(REQUIREMENT) The required result is a copy of each line below in which "Protein" appears.

(DATA SUPPLIED)

········

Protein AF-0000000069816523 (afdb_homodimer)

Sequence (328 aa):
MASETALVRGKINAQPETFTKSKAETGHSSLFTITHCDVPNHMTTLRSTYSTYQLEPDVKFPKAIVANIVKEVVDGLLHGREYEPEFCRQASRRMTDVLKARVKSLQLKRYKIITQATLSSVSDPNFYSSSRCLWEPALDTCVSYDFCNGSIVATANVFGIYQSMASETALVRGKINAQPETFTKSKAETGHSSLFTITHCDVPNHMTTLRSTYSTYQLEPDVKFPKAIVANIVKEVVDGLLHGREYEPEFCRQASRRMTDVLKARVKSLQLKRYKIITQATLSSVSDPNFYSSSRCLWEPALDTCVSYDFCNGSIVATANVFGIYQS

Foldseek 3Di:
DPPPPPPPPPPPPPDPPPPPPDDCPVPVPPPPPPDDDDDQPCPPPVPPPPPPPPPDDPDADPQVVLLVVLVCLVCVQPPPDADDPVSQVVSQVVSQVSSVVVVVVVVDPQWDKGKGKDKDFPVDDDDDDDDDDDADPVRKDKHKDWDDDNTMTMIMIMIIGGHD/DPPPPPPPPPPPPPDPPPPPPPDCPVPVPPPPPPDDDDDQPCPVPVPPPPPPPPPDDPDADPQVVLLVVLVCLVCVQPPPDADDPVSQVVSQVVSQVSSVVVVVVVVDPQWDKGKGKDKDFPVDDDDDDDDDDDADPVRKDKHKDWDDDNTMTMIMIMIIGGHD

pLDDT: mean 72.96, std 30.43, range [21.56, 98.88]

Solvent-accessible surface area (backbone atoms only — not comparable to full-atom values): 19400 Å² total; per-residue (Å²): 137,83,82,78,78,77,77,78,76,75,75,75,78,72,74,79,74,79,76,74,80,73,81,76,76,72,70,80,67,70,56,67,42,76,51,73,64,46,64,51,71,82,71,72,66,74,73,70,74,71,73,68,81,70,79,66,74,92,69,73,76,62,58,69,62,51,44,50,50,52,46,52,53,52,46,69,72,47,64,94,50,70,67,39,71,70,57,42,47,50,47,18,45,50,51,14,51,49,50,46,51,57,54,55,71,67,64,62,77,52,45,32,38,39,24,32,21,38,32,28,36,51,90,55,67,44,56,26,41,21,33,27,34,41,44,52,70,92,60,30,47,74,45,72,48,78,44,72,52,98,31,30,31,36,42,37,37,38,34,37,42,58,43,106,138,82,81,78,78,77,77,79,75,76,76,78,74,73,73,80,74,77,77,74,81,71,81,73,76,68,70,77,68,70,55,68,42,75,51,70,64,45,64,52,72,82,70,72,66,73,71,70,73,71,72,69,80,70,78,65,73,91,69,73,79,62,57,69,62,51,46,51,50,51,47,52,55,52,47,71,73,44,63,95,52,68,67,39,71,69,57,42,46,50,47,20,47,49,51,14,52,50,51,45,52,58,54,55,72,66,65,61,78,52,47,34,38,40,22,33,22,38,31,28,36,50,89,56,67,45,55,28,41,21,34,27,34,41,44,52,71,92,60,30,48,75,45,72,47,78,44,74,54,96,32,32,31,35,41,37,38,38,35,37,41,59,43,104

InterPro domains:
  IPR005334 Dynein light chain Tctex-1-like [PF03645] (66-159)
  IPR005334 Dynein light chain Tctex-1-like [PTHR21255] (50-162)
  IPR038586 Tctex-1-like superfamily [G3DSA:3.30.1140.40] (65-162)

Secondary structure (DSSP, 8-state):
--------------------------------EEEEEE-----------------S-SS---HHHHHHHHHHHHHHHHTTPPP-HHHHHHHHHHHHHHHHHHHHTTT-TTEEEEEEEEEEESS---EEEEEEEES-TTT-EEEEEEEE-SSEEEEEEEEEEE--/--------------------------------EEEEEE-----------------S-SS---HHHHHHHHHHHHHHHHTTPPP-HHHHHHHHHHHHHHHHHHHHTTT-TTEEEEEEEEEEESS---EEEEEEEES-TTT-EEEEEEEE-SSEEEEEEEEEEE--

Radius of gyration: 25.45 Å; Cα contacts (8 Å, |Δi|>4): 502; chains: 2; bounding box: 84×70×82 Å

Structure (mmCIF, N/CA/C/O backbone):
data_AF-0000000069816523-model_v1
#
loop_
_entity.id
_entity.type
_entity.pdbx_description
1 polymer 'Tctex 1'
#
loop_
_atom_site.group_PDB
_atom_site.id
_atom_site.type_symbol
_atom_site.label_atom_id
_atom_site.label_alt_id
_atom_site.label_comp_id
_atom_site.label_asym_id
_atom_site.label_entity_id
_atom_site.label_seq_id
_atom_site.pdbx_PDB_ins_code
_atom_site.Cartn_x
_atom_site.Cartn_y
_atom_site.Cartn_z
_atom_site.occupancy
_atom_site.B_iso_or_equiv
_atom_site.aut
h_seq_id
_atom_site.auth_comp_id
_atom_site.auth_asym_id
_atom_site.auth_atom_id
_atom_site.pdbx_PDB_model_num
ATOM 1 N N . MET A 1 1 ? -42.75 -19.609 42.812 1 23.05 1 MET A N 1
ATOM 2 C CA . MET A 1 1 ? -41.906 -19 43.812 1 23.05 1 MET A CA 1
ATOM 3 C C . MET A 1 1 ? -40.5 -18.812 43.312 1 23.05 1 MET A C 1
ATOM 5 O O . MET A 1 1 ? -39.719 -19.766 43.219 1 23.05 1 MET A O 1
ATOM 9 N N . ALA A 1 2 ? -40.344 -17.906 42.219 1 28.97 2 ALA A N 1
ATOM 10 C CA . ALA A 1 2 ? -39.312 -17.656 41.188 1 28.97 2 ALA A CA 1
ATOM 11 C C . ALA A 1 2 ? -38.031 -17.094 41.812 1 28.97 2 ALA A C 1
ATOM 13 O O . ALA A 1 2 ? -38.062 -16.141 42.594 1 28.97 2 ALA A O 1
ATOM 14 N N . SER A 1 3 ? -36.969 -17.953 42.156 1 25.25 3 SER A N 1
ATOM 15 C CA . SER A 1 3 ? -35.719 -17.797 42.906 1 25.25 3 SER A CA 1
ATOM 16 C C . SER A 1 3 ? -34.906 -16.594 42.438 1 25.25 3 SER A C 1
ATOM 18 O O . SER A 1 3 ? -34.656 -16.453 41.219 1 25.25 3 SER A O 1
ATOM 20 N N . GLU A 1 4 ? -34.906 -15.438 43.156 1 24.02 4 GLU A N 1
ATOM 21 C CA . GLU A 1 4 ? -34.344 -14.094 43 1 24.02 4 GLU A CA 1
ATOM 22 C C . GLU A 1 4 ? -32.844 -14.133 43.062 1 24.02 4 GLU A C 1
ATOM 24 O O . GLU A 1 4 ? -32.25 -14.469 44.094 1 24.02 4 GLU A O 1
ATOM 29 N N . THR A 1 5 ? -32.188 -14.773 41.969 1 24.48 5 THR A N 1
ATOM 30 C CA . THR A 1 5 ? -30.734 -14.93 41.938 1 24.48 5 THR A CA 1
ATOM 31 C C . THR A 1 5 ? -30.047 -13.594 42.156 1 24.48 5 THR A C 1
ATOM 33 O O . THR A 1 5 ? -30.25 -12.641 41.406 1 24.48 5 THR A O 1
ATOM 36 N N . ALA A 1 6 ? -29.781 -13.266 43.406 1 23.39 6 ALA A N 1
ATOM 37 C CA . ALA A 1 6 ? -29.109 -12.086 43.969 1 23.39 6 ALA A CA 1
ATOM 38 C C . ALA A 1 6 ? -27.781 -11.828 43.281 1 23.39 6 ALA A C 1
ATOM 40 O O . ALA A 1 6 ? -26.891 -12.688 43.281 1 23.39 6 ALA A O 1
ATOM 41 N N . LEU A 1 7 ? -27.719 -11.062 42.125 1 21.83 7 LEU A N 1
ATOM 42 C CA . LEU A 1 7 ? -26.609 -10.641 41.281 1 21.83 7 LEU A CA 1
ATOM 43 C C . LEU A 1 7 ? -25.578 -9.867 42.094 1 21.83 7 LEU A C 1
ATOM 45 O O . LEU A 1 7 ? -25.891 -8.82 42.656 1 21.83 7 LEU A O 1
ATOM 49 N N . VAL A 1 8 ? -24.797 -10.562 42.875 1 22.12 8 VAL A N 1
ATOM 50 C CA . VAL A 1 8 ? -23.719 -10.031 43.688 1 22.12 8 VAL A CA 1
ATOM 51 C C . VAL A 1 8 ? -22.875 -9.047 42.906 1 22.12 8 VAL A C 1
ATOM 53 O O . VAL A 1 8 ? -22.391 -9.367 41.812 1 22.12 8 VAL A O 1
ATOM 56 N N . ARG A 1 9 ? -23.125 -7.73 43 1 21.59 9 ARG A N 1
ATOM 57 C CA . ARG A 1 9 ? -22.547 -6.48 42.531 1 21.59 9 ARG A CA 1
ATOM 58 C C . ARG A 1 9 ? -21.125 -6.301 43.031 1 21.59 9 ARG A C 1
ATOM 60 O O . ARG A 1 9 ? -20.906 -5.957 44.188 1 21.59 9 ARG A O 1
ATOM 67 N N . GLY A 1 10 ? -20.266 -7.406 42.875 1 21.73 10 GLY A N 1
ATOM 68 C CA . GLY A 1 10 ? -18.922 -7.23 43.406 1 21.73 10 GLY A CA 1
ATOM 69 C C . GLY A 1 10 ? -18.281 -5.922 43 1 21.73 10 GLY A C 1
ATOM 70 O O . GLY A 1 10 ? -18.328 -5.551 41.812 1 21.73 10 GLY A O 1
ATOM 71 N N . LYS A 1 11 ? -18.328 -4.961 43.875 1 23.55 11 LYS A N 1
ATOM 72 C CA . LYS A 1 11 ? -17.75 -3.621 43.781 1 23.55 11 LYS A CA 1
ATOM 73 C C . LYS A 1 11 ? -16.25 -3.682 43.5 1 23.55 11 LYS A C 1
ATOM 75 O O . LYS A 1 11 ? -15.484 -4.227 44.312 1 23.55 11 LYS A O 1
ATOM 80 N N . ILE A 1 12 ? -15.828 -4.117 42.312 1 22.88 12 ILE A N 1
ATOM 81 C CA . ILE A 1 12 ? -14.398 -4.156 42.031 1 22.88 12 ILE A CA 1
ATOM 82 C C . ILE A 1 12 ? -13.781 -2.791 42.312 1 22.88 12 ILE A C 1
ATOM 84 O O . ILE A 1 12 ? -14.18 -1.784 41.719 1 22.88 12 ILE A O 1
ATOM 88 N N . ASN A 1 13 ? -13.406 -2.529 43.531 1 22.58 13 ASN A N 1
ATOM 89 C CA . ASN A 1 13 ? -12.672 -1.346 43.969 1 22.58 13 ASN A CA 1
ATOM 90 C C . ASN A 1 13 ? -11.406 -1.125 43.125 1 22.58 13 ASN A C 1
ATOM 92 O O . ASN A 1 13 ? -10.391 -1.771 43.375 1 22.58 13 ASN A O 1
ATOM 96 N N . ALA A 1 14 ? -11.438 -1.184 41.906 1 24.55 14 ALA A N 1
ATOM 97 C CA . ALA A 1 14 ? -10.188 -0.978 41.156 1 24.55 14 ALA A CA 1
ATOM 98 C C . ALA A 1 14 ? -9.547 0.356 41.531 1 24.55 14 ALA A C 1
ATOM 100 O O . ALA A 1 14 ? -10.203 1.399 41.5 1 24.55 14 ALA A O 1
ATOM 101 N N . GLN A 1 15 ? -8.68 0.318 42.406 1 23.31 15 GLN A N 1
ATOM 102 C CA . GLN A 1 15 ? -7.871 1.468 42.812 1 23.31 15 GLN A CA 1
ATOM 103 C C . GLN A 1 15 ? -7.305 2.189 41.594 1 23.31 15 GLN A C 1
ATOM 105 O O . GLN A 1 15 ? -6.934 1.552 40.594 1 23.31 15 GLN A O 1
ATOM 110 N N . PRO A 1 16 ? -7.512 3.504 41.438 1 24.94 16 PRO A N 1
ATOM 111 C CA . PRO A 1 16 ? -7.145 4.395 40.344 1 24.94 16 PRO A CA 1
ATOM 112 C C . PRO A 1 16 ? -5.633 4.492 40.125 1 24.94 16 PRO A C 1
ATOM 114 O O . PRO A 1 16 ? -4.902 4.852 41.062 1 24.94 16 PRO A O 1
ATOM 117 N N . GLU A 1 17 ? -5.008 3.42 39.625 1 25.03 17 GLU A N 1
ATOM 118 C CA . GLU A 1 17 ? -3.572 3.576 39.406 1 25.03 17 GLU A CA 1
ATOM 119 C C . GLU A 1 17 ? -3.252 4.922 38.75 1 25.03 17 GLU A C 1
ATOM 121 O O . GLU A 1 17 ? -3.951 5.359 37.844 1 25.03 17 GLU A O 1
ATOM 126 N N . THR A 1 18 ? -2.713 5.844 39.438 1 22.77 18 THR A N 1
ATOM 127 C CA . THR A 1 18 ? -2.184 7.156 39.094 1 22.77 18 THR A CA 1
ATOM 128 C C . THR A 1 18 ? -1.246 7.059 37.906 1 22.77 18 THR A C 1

········

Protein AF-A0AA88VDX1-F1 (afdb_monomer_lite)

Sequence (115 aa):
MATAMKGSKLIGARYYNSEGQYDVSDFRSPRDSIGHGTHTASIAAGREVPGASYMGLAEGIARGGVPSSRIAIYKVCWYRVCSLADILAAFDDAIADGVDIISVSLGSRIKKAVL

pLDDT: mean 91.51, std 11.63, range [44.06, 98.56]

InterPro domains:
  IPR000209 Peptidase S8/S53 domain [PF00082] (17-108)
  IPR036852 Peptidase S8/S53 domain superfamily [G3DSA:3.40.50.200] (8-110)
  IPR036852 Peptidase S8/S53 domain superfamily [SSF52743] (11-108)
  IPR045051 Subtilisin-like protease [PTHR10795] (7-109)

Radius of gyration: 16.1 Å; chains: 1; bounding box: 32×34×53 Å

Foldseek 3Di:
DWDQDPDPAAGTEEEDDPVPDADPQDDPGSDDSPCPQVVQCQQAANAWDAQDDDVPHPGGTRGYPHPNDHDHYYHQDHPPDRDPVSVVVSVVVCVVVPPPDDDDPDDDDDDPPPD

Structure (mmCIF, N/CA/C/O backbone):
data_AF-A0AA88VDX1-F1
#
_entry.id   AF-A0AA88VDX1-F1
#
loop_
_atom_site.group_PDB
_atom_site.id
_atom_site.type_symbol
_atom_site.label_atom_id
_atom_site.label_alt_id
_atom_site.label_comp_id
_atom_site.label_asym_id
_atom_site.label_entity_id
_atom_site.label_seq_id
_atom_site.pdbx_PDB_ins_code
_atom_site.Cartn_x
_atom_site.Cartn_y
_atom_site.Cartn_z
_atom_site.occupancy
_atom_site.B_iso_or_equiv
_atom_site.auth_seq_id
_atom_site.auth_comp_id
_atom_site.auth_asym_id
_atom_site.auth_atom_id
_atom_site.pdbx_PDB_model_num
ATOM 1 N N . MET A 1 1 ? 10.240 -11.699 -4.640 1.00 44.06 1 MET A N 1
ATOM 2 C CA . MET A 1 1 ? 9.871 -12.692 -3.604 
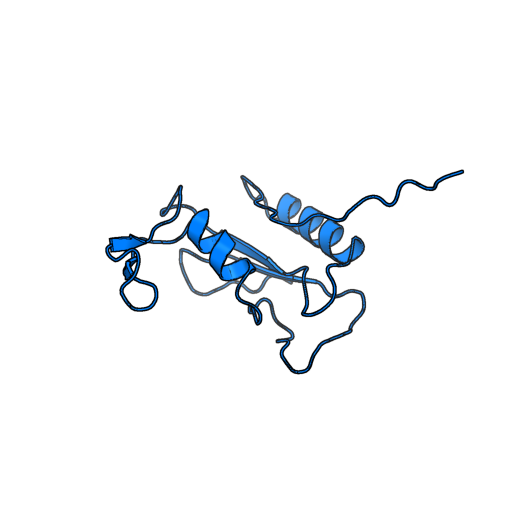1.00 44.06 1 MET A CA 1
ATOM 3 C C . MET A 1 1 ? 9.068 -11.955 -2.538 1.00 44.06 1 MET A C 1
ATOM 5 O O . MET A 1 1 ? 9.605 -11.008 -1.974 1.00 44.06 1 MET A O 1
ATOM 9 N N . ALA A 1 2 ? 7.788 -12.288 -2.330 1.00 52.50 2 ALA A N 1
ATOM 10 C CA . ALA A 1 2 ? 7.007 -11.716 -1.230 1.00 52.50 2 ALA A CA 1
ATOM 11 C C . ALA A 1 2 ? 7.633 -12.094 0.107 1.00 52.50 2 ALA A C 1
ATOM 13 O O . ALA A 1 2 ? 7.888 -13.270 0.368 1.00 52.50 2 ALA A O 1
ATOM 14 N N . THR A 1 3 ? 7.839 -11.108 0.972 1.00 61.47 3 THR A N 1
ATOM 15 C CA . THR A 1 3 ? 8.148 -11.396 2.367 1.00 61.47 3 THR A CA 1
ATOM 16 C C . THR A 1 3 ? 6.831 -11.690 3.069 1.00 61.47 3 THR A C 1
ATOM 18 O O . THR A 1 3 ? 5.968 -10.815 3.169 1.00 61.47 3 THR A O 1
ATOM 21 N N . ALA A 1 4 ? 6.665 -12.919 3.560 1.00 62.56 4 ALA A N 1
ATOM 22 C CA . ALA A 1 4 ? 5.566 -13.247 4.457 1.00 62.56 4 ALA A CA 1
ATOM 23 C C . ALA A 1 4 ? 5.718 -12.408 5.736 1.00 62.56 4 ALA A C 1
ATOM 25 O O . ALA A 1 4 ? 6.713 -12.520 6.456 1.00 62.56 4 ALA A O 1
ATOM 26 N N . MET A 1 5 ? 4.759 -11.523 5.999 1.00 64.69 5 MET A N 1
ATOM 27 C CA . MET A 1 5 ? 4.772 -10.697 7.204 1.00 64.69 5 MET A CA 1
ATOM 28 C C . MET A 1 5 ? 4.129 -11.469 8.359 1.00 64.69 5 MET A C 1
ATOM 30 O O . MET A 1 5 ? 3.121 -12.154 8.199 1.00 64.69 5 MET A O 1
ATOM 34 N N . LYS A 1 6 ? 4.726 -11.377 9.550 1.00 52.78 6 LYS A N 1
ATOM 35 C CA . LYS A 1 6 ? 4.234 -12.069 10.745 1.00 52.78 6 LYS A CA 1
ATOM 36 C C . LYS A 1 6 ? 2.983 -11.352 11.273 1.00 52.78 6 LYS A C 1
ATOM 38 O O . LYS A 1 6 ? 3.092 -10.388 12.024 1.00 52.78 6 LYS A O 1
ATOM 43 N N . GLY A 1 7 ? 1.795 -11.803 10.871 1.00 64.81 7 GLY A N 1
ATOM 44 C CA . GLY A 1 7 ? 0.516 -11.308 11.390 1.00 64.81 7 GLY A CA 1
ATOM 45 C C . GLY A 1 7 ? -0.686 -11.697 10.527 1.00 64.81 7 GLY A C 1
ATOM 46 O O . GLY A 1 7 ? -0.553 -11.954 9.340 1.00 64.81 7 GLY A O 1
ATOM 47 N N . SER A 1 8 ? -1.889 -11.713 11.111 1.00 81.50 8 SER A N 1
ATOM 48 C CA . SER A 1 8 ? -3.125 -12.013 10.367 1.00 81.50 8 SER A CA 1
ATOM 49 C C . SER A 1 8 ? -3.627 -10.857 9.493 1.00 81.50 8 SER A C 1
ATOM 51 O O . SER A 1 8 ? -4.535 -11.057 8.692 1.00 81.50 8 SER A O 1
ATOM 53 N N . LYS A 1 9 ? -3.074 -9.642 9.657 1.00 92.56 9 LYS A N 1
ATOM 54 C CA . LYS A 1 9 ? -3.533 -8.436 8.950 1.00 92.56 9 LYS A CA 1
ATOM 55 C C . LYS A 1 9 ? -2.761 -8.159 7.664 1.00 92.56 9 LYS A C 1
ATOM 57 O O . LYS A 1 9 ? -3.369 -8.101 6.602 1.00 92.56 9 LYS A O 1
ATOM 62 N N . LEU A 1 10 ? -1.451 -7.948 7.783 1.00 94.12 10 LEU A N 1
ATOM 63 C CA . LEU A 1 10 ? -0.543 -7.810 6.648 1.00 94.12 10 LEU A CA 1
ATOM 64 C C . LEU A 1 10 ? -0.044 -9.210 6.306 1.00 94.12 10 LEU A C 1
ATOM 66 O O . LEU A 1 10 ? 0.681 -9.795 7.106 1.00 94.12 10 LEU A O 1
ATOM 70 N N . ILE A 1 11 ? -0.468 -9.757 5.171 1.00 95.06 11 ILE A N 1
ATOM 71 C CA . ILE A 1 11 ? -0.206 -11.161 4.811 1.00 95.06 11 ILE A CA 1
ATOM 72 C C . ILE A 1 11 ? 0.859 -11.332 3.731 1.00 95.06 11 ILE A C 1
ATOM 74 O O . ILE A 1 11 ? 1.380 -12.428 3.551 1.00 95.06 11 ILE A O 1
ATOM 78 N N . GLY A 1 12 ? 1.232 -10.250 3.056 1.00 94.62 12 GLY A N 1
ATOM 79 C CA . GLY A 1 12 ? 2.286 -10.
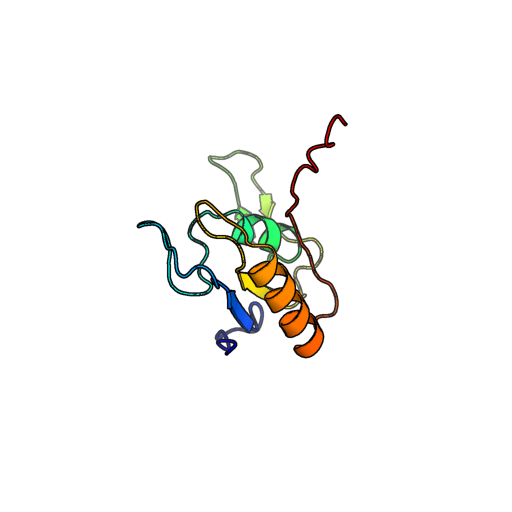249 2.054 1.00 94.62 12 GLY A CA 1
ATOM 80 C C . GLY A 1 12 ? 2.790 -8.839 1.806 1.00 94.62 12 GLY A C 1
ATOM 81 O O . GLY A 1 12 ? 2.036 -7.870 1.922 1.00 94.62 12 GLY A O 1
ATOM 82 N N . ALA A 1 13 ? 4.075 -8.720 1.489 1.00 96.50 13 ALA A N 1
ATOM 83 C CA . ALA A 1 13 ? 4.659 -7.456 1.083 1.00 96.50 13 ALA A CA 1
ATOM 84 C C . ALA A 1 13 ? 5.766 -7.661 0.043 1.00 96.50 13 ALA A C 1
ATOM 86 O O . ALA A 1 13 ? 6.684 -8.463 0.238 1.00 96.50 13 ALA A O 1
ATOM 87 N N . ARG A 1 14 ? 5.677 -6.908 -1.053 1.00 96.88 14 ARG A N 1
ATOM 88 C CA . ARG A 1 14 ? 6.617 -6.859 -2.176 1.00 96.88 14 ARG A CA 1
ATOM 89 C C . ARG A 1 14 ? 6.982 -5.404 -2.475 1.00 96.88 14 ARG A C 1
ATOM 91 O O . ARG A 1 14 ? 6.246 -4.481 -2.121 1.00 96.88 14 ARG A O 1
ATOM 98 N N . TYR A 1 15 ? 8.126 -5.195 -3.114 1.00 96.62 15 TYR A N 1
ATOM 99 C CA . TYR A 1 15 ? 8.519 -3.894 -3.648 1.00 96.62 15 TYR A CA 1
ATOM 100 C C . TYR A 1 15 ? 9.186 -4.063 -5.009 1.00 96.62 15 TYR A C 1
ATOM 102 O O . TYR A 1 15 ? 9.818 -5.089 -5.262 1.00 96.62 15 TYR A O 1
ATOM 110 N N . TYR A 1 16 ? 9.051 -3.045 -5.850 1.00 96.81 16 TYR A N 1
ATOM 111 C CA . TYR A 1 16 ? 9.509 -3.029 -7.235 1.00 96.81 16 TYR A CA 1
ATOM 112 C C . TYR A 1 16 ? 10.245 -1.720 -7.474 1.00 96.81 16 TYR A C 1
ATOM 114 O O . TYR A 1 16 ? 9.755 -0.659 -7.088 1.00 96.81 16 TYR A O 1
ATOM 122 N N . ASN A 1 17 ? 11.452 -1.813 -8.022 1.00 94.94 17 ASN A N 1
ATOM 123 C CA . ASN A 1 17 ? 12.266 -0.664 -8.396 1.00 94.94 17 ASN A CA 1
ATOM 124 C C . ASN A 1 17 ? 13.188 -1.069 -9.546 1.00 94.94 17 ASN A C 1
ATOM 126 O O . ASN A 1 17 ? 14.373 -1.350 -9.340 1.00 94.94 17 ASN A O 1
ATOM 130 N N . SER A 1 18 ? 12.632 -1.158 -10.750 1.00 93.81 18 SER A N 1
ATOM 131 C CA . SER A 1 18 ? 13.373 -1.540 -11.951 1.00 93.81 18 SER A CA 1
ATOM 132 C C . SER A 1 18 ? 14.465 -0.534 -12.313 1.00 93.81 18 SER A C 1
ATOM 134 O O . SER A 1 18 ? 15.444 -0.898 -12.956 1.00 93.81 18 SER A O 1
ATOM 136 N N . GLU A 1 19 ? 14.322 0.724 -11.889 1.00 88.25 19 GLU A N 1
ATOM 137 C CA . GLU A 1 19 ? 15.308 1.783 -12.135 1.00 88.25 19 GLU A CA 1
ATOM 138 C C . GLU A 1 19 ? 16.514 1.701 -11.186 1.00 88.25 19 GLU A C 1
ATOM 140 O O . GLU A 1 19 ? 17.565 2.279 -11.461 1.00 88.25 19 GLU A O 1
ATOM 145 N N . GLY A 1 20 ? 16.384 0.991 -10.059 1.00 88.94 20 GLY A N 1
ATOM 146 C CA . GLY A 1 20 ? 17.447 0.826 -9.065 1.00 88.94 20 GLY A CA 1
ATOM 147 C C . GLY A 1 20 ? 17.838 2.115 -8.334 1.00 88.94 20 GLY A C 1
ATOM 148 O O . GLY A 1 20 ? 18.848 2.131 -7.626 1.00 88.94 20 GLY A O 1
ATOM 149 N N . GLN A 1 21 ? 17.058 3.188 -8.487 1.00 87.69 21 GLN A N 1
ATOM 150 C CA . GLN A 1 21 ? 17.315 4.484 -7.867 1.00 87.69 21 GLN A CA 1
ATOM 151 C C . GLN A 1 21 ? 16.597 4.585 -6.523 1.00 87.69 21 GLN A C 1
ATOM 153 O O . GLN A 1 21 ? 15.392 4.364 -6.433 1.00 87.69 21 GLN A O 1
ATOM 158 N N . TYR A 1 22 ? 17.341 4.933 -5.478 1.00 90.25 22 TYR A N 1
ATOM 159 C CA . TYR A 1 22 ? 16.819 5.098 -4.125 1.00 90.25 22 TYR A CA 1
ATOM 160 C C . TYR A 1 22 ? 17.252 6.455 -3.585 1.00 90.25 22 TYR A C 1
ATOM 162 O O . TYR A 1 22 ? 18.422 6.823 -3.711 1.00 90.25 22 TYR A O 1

········

(TASK ANSWER)
Protein AF-0000000069816523 (afdb_homodimer)
Protein AF-A0AA88VDX1-F1 (afdb_monomer_lite)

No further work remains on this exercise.